Do I truly need one?
When you buy a commercial property for investment or for your company premises it takes a whole lot of planning and work. Commercial lending policies are not as clear cut as they are in residential financing so it’s worthwhile browsing broker websites to find an experienced commercial mortgage broker to have on your side.
What are the advantages and what should you look for in a commercial agent?
What makes commercial loans different from home loans?
Unlike a home loan to buy a residential property, commercial loans are not governed by the National Consumer Credit Protection Act 2001 (NCCP Act). That is really a good thing for you as creditors can be more flexible with financing coverage. The trick is trying to figure out what the bank would like to see in an application and wanting to get a reasonable deal.
By visiting a lender directly, many borrowers lose out:
- If you’re in a challenging situation, then the lender will use it as an excuse to overcharge you.
- Should you not know what competitors can provide, they will charge as much as possible.
- If you are a loyal customer with several accounts, they think you are going to be far less likely to leave so that they’ll charge you more!
What do commercial mortgage brokers do?
They will firstly sit down with you and work out what you are trying to attain. The agent will want to understand what type of commercial property you are looking at purchasing, whether it’s an office building, a warehouse, a retail store front or a shopping centre development or a factory. If you are PAYG, you will usually need to provide your latest payslip and a group certificate. If you are self-employed, the broker will have to see your past 2-3 years business and private financials such as tax returns and business activity statements (BAS). Fortunately, there are non-doc solutions available.
After all of this information is provided, the agent can go about searching for a lender that will approve your loan. Where a good commercial mortgage broker actually stands out is in their own abilities to negotiate for a competitive loan term and interest rate. Next, the agent will provide you with an Indicative Funding Proposal (IFP) to confirm the likely terms and conditions of the loan.
If you are happy with the proposal, the agent will arrange for a valuation and submit your mortgage application for acceptance. During the process, they’ll work with your solicitor and accountant and even liaise with your buyer’s representative (if you are using one) to offer you a smooth application process that’s in your best financial interests.
They talk your language
They understand your goals in purchasing a commercial property, whether you are following a solid rental return or your plan is capital gains. They even deal with company owners seeking to get their own premises. They cannot advise on where and when to buy real estate but can help you to achieve your targets.
They don’t work for the bank
They can compare a variety of lending options from a variety of different banks and second-tier lenders. It is often found that Australia’s non-banks are more competitive than the big banks when it comes to pricing and accepting unusual commercial properties (security types).
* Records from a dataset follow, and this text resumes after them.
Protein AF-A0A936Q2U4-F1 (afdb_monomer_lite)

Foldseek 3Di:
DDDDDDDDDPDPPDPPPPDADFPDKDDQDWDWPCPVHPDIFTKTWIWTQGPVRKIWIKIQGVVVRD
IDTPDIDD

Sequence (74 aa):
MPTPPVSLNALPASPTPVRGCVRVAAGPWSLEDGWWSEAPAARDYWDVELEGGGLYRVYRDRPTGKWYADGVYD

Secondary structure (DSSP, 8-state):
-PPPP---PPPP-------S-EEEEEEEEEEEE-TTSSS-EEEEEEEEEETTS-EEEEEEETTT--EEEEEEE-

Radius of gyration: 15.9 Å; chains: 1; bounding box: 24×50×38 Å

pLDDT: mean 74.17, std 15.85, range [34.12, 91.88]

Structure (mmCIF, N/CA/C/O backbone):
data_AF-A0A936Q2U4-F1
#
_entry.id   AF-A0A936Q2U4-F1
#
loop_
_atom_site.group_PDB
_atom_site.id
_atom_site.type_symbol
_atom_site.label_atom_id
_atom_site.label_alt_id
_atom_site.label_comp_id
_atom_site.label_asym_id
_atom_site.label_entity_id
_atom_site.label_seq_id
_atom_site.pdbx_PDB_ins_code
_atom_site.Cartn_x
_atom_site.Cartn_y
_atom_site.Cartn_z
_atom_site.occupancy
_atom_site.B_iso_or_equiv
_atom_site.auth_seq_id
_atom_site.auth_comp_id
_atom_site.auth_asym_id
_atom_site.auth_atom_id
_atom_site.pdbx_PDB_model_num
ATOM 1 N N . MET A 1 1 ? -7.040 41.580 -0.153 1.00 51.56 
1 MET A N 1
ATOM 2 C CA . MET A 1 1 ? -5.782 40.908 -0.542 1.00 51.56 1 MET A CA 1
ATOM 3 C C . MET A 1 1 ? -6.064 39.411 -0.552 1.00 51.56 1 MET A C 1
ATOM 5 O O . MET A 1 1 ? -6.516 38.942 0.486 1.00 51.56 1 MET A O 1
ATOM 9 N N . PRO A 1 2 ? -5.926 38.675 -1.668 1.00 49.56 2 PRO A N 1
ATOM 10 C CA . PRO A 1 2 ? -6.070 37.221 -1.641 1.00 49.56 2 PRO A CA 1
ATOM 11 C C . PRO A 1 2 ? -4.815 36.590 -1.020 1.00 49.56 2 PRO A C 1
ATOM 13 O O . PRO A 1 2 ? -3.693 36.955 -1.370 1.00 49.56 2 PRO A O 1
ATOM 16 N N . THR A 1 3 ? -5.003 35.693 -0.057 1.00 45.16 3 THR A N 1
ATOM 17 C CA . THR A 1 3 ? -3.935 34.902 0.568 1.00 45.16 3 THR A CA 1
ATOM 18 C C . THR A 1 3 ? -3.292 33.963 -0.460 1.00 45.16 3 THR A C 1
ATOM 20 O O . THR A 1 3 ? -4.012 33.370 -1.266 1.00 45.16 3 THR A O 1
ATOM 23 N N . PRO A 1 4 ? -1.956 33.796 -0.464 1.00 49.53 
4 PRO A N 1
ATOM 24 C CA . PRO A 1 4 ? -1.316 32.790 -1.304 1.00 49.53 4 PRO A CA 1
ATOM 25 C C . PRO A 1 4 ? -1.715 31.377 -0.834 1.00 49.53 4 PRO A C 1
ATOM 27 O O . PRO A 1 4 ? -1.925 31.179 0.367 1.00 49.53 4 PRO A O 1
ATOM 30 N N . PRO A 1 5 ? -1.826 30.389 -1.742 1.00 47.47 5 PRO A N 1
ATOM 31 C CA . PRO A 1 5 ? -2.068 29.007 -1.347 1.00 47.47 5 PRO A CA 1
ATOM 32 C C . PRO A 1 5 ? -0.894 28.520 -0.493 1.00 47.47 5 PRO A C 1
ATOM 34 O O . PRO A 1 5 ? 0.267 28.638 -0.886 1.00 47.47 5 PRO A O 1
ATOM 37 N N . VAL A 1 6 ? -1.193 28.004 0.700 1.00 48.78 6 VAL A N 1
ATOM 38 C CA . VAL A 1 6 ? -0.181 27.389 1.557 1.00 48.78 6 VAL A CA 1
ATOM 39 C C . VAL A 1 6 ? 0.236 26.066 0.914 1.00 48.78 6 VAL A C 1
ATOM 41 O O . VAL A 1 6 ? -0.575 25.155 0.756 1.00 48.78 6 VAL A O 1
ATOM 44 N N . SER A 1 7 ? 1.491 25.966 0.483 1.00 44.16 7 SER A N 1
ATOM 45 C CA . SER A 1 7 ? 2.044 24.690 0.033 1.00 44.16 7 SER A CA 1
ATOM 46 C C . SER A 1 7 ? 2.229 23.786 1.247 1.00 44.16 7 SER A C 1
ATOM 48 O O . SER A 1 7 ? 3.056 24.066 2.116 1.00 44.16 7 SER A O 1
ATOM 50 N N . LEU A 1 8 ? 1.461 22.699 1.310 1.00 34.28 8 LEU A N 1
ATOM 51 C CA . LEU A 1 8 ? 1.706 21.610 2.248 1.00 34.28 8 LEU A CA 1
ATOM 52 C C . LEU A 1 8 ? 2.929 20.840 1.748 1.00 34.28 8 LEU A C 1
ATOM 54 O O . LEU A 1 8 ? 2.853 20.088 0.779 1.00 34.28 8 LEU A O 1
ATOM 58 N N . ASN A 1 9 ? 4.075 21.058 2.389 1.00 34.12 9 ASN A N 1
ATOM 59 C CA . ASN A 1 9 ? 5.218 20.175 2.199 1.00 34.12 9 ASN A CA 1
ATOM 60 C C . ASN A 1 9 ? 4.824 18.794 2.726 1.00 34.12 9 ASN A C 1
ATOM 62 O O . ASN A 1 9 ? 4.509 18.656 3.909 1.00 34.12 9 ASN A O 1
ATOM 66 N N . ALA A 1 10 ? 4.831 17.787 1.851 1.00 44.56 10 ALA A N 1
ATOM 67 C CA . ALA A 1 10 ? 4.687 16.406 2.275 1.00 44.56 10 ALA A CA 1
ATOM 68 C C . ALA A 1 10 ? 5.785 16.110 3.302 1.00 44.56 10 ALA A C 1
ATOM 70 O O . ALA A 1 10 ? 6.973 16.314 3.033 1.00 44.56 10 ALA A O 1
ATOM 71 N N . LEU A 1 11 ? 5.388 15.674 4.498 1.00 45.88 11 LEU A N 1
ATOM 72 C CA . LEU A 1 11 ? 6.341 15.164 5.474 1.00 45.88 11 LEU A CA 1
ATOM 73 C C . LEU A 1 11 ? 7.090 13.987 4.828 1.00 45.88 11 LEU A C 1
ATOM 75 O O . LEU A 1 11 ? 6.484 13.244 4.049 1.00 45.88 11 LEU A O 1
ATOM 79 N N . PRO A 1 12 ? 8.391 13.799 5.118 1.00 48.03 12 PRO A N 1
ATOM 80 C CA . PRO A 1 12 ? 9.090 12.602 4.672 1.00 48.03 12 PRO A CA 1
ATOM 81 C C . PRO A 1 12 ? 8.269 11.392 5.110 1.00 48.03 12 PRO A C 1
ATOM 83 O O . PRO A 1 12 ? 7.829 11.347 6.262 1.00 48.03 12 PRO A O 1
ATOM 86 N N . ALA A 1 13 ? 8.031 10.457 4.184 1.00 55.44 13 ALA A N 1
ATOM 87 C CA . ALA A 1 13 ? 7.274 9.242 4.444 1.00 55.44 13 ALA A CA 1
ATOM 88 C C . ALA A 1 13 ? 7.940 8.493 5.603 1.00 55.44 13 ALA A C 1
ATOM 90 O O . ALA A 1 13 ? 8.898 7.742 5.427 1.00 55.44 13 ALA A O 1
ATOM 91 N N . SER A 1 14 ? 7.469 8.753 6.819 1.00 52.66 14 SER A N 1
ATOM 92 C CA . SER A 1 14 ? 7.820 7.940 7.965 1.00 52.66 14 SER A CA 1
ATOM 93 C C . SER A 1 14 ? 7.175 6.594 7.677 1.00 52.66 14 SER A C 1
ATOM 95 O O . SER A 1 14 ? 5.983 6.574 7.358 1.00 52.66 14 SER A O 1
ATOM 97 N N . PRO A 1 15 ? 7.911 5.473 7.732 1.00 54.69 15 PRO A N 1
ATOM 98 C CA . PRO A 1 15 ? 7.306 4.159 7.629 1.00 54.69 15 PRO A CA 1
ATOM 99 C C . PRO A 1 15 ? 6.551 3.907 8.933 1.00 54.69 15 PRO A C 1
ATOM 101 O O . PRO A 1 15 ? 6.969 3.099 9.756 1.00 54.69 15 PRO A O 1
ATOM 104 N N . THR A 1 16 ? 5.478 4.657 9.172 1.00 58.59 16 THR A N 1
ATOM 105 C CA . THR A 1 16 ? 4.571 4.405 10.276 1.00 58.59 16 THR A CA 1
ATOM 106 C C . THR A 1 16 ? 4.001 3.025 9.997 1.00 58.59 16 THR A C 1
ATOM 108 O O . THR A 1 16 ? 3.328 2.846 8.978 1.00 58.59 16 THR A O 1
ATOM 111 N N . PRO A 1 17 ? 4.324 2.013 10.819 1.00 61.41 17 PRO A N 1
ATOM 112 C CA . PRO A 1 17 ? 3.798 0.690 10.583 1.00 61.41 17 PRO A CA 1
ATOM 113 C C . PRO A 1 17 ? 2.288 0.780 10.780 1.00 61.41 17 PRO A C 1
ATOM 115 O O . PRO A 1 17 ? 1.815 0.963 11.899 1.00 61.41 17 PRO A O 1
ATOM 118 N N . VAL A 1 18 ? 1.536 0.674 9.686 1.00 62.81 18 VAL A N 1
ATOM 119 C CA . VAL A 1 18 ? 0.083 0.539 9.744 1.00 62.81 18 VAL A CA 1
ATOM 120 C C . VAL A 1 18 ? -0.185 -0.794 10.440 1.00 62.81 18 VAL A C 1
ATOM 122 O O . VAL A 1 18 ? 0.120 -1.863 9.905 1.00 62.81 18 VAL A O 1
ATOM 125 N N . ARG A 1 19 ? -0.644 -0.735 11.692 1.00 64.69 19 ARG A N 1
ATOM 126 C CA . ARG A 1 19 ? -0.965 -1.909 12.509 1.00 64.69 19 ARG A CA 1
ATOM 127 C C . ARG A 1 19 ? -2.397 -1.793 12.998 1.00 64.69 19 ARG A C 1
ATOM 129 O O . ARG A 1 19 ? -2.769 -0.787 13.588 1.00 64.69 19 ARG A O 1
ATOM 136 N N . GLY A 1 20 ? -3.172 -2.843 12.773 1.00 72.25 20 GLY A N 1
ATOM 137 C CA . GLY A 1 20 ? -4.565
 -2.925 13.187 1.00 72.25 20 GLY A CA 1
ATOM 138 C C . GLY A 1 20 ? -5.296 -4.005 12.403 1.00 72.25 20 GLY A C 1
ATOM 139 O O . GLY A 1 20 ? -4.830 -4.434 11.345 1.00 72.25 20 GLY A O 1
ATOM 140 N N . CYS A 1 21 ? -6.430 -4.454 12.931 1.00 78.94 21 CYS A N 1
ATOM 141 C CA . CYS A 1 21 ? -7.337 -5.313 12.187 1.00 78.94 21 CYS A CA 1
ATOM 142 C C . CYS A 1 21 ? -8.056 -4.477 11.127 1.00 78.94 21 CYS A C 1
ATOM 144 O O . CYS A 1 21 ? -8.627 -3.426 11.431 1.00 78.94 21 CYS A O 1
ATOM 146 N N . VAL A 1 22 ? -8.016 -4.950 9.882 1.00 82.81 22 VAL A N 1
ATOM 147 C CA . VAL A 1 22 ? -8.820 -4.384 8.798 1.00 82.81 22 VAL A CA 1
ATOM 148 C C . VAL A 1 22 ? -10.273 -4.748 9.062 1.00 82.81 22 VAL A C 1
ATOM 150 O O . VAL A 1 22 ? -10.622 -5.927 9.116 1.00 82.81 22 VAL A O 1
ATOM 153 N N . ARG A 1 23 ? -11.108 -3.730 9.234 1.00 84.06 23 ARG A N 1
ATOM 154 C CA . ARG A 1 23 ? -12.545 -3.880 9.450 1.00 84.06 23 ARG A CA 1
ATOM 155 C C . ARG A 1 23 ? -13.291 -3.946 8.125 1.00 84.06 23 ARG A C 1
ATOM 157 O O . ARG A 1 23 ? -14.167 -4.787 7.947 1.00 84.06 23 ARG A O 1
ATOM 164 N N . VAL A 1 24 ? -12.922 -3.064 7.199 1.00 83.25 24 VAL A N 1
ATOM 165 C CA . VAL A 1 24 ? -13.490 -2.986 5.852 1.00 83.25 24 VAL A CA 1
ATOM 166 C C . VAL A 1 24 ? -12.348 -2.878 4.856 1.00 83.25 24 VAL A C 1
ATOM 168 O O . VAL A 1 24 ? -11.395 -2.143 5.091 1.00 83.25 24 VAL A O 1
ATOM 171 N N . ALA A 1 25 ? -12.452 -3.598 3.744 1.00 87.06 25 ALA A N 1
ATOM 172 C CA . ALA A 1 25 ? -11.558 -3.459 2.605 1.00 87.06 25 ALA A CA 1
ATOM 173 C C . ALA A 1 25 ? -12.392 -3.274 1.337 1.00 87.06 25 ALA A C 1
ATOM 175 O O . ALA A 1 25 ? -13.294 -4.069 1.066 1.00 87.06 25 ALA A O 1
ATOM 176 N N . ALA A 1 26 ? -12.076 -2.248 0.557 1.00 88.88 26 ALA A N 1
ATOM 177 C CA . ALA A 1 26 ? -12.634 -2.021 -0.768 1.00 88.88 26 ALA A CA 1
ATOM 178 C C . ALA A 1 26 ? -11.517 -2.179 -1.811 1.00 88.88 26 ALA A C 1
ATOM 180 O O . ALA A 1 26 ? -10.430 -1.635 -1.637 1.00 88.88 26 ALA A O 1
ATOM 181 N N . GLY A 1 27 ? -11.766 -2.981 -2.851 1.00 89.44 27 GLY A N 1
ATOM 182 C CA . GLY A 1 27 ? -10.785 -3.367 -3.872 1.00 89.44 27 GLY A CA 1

They will negotiate your interest rate and LVR
You should expect to pay an interest rate premium for a commercial property loan but it’s important to see that the speed and the amount you can borrow (your Loan to Value Ratio) are not set in stone. In actuality, banks do not even advertise their prices to the general public. It comes down to a seasoned commercial mortgage broker with the credit skills and connections with the business development managers in the bank to get you a good deal.
They’re experts in credit
Did you know that certain types of commercial properties such as farms and bed and breakfast (B&Bs) can be financed at residential prices? That is much cheaper than commercial prices and you may even get more loan terms. Everything depends on the lender and how agents can package the deal.
They offer a smooth application process
They are with you from application to settlement and beyond. That means less stress for you so you can concentrate on continuing to look at other investment opportunities or, even better, pay attention to your business.
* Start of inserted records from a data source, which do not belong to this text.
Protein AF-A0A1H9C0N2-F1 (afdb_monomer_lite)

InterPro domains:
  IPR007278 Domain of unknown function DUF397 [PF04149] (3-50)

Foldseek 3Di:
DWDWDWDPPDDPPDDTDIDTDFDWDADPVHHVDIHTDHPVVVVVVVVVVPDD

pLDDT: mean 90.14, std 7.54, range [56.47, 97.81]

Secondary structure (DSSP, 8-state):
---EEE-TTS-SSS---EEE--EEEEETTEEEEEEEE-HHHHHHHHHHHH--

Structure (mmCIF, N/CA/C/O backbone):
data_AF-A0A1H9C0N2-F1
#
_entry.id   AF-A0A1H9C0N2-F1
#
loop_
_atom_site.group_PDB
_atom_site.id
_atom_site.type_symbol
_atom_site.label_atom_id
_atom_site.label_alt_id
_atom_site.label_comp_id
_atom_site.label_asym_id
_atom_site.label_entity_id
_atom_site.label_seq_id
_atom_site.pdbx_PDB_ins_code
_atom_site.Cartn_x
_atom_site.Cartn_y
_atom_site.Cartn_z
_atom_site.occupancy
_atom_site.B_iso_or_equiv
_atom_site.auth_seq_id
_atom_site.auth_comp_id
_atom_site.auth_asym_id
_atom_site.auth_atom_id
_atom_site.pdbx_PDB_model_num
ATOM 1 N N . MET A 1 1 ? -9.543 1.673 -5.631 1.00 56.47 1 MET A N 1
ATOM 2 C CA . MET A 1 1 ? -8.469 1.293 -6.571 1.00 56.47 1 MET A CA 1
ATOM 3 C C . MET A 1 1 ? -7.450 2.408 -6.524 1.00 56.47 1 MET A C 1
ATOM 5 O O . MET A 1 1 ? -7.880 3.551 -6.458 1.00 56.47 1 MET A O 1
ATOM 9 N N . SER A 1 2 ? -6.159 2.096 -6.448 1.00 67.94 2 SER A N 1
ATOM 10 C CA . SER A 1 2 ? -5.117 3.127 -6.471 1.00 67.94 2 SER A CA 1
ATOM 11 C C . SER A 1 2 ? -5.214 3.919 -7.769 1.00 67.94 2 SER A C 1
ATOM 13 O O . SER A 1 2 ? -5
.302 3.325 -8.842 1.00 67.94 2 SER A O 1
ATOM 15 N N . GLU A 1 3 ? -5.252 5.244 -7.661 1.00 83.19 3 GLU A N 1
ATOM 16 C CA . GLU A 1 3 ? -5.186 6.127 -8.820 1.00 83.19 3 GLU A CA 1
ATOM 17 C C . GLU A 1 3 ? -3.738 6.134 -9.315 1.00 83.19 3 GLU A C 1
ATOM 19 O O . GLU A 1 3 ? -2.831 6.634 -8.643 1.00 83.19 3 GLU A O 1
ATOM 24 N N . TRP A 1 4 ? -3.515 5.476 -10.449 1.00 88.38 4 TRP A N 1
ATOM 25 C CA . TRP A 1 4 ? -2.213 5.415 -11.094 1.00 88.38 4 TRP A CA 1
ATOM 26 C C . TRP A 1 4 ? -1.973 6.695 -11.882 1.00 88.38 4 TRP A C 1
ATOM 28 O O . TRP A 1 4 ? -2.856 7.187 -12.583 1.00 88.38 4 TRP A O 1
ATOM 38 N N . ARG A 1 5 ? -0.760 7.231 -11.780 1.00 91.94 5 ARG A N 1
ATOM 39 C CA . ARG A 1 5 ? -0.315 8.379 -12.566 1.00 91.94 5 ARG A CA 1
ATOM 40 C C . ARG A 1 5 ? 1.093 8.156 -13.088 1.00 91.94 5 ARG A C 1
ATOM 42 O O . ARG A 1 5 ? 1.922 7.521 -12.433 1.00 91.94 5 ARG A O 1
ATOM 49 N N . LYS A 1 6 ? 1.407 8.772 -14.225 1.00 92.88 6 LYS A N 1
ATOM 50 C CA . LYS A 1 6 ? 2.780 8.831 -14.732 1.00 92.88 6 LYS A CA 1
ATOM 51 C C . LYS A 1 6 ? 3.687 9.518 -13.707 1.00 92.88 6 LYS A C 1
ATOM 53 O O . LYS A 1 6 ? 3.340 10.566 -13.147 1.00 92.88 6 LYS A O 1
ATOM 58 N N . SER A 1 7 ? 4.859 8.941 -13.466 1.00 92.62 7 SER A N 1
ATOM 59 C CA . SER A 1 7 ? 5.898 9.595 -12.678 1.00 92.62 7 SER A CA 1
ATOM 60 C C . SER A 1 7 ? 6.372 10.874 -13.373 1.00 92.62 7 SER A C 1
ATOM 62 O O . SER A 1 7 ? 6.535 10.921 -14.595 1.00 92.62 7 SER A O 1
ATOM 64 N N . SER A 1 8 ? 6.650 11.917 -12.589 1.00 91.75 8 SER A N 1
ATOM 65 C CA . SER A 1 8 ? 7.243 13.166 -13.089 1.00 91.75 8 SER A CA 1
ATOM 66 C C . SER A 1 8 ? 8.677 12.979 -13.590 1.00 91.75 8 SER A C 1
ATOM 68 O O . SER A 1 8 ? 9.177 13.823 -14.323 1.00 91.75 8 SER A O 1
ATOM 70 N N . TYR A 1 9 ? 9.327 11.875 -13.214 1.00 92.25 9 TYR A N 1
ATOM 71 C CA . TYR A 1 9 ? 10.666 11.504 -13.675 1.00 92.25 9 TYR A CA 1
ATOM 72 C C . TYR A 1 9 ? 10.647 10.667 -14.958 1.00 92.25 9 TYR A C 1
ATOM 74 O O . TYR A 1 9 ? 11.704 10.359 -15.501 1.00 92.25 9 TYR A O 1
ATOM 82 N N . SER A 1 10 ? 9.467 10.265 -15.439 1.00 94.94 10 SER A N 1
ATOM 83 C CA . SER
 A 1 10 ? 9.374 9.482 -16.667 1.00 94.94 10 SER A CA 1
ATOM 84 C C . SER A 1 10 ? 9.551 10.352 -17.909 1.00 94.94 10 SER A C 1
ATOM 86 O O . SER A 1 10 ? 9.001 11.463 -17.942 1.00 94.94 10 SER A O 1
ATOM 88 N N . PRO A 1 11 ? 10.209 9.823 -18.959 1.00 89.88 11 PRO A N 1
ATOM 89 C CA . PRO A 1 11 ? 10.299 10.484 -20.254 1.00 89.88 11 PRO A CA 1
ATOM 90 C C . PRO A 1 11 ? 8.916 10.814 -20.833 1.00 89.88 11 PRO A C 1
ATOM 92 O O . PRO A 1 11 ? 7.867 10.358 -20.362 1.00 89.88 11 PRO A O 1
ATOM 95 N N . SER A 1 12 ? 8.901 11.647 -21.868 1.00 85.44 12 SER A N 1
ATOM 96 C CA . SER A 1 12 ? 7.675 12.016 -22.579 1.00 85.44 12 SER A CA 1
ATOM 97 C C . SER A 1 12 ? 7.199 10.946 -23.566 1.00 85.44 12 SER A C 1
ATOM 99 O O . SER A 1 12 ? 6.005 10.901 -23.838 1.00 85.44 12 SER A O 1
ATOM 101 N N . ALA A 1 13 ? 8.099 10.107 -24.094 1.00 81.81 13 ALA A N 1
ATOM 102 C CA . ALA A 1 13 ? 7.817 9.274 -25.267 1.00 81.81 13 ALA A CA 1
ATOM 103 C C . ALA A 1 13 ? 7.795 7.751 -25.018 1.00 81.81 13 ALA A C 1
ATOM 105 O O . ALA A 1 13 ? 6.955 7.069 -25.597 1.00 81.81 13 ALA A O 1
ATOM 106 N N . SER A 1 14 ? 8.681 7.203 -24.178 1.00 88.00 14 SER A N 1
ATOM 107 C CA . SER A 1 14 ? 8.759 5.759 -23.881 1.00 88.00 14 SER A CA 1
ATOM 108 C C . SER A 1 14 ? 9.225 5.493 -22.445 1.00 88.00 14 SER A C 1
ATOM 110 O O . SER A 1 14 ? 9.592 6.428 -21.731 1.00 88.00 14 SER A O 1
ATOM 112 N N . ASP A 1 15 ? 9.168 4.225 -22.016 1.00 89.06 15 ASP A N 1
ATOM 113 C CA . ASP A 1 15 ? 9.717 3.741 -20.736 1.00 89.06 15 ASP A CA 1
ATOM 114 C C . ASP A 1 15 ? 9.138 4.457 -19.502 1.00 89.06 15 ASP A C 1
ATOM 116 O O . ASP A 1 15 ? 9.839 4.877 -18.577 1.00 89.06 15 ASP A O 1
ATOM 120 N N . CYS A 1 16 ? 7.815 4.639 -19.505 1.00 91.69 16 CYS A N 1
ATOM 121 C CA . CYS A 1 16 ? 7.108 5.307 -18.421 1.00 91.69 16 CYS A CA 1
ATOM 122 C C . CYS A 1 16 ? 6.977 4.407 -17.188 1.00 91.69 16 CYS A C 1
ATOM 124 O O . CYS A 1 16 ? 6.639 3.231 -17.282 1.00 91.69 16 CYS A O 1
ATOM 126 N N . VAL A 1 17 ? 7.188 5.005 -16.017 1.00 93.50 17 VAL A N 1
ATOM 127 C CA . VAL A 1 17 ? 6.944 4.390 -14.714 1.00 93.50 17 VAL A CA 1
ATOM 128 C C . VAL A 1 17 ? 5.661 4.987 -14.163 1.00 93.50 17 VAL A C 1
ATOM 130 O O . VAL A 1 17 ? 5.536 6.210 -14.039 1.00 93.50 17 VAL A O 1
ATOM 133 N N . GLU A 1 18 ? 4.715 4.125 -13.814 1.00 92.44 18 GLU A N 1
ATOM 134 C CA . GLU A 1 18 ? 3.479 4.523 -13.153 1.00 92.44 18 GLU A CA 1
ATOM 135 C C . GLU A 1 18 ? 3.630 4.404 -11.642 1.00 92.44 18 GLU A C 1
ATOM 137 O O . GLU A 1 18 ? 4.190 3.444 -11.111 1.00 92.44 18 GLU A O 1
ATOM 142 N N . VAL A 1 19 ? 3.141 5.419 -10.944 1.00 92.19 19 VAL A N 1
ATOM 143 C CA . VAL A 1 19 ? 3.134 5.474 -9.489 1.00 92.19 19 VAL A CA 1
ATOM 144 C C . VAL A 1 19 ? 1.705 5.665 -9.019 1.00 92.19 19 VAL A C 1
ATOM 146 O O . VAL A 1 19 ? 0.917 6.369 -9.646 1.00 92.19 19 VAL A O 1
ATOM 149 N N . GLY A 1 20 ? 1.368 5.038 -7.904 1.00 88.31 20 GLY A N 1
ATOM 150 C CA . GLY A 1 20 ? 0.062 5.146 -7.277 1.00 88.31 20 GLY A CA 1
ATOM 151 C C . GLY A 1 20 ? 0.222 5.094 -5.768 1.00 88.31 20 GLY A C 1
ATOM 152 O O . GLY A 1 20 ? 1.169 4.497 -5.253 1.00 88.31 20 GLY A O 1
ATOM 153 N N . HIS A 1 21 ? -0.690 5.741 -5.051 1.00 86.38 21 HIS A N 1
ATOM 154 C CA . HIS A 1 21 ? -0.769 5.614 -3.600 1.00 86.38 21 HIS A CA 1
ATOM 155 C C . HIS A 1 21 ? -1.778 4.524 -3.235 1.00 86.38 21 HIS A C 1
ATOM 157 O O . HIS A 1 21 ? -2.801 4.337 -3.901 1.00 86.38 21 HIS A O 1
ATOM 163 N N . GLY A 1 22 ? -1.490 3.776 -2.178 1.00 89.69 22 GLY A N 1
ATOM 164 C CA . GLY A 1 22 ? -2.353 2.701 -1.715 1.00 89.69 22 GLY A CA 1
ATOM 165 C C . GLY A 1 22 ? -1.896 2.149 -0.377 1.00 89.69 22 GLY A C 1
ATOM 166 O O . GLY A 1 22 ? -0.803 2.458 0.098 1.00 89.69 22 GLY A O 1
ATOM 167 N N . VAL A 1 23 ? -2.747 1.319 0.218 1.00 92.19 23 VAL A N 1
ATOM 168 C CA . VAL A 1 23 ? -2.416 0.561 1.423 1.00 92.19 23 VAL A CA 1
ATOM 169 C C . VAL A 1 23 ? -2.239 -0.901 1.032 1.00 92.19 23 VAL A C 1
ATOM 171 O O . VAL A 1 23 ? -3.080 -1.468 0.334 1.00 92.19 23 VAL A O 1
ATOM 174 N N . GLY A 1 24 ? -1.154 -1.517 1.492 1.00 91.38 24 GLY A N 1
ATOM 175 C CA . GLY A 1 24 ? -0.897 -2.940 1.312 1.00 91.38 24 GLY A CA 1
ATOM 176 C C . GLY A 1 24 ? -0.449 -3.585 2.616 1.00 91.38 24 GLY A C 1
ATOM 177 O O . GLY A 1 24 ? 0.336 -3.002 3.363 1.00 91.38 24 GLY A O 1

A commercial agent is with you for life
High-end investing requires a commercial mortgage broker that can commit to you for the long haul. They’ll play an integral part in your professional team together with your accountant, commercial buyers representative and your solicitor. In that manner, you can focus on living your own life and getting on with business while the agent focuses on ensuring your loan remains competitive.
What should you look for in a broker?
First thing you should look for is credibility. As a minimum, they should have a Certificate IV in Finance and Mortgage Broking. They should also be an active member of the Fund and Finance Association of Australia (MFAA) or the Finance Broker Association of Australia (FBAA). Second, you’ll want to understand what their experience is. Have a look at their LinkedIn profile and do a little research on the property you are taking a look at buying and be sure they understand what they are talking about.
If they have a Facebook page, check out what the testimonials and opinions say – this cannot be deleted or removed. Any other tertiary qualifications or specialist training they have in commercial broking may also give you more confidence in your decision. Visit different mortgage broker websites to see what’s available and compare what they are each offering.
Lastly, seek out a commercial mortgage broker who is “licensed” or can write loans with a large selection of the major banks, second-tier creditors and customer-owned banks such as credit unions and building societies. Increased choice in creditors means that you have a better chance of getting approval for a well-priced loan that fits your requirements.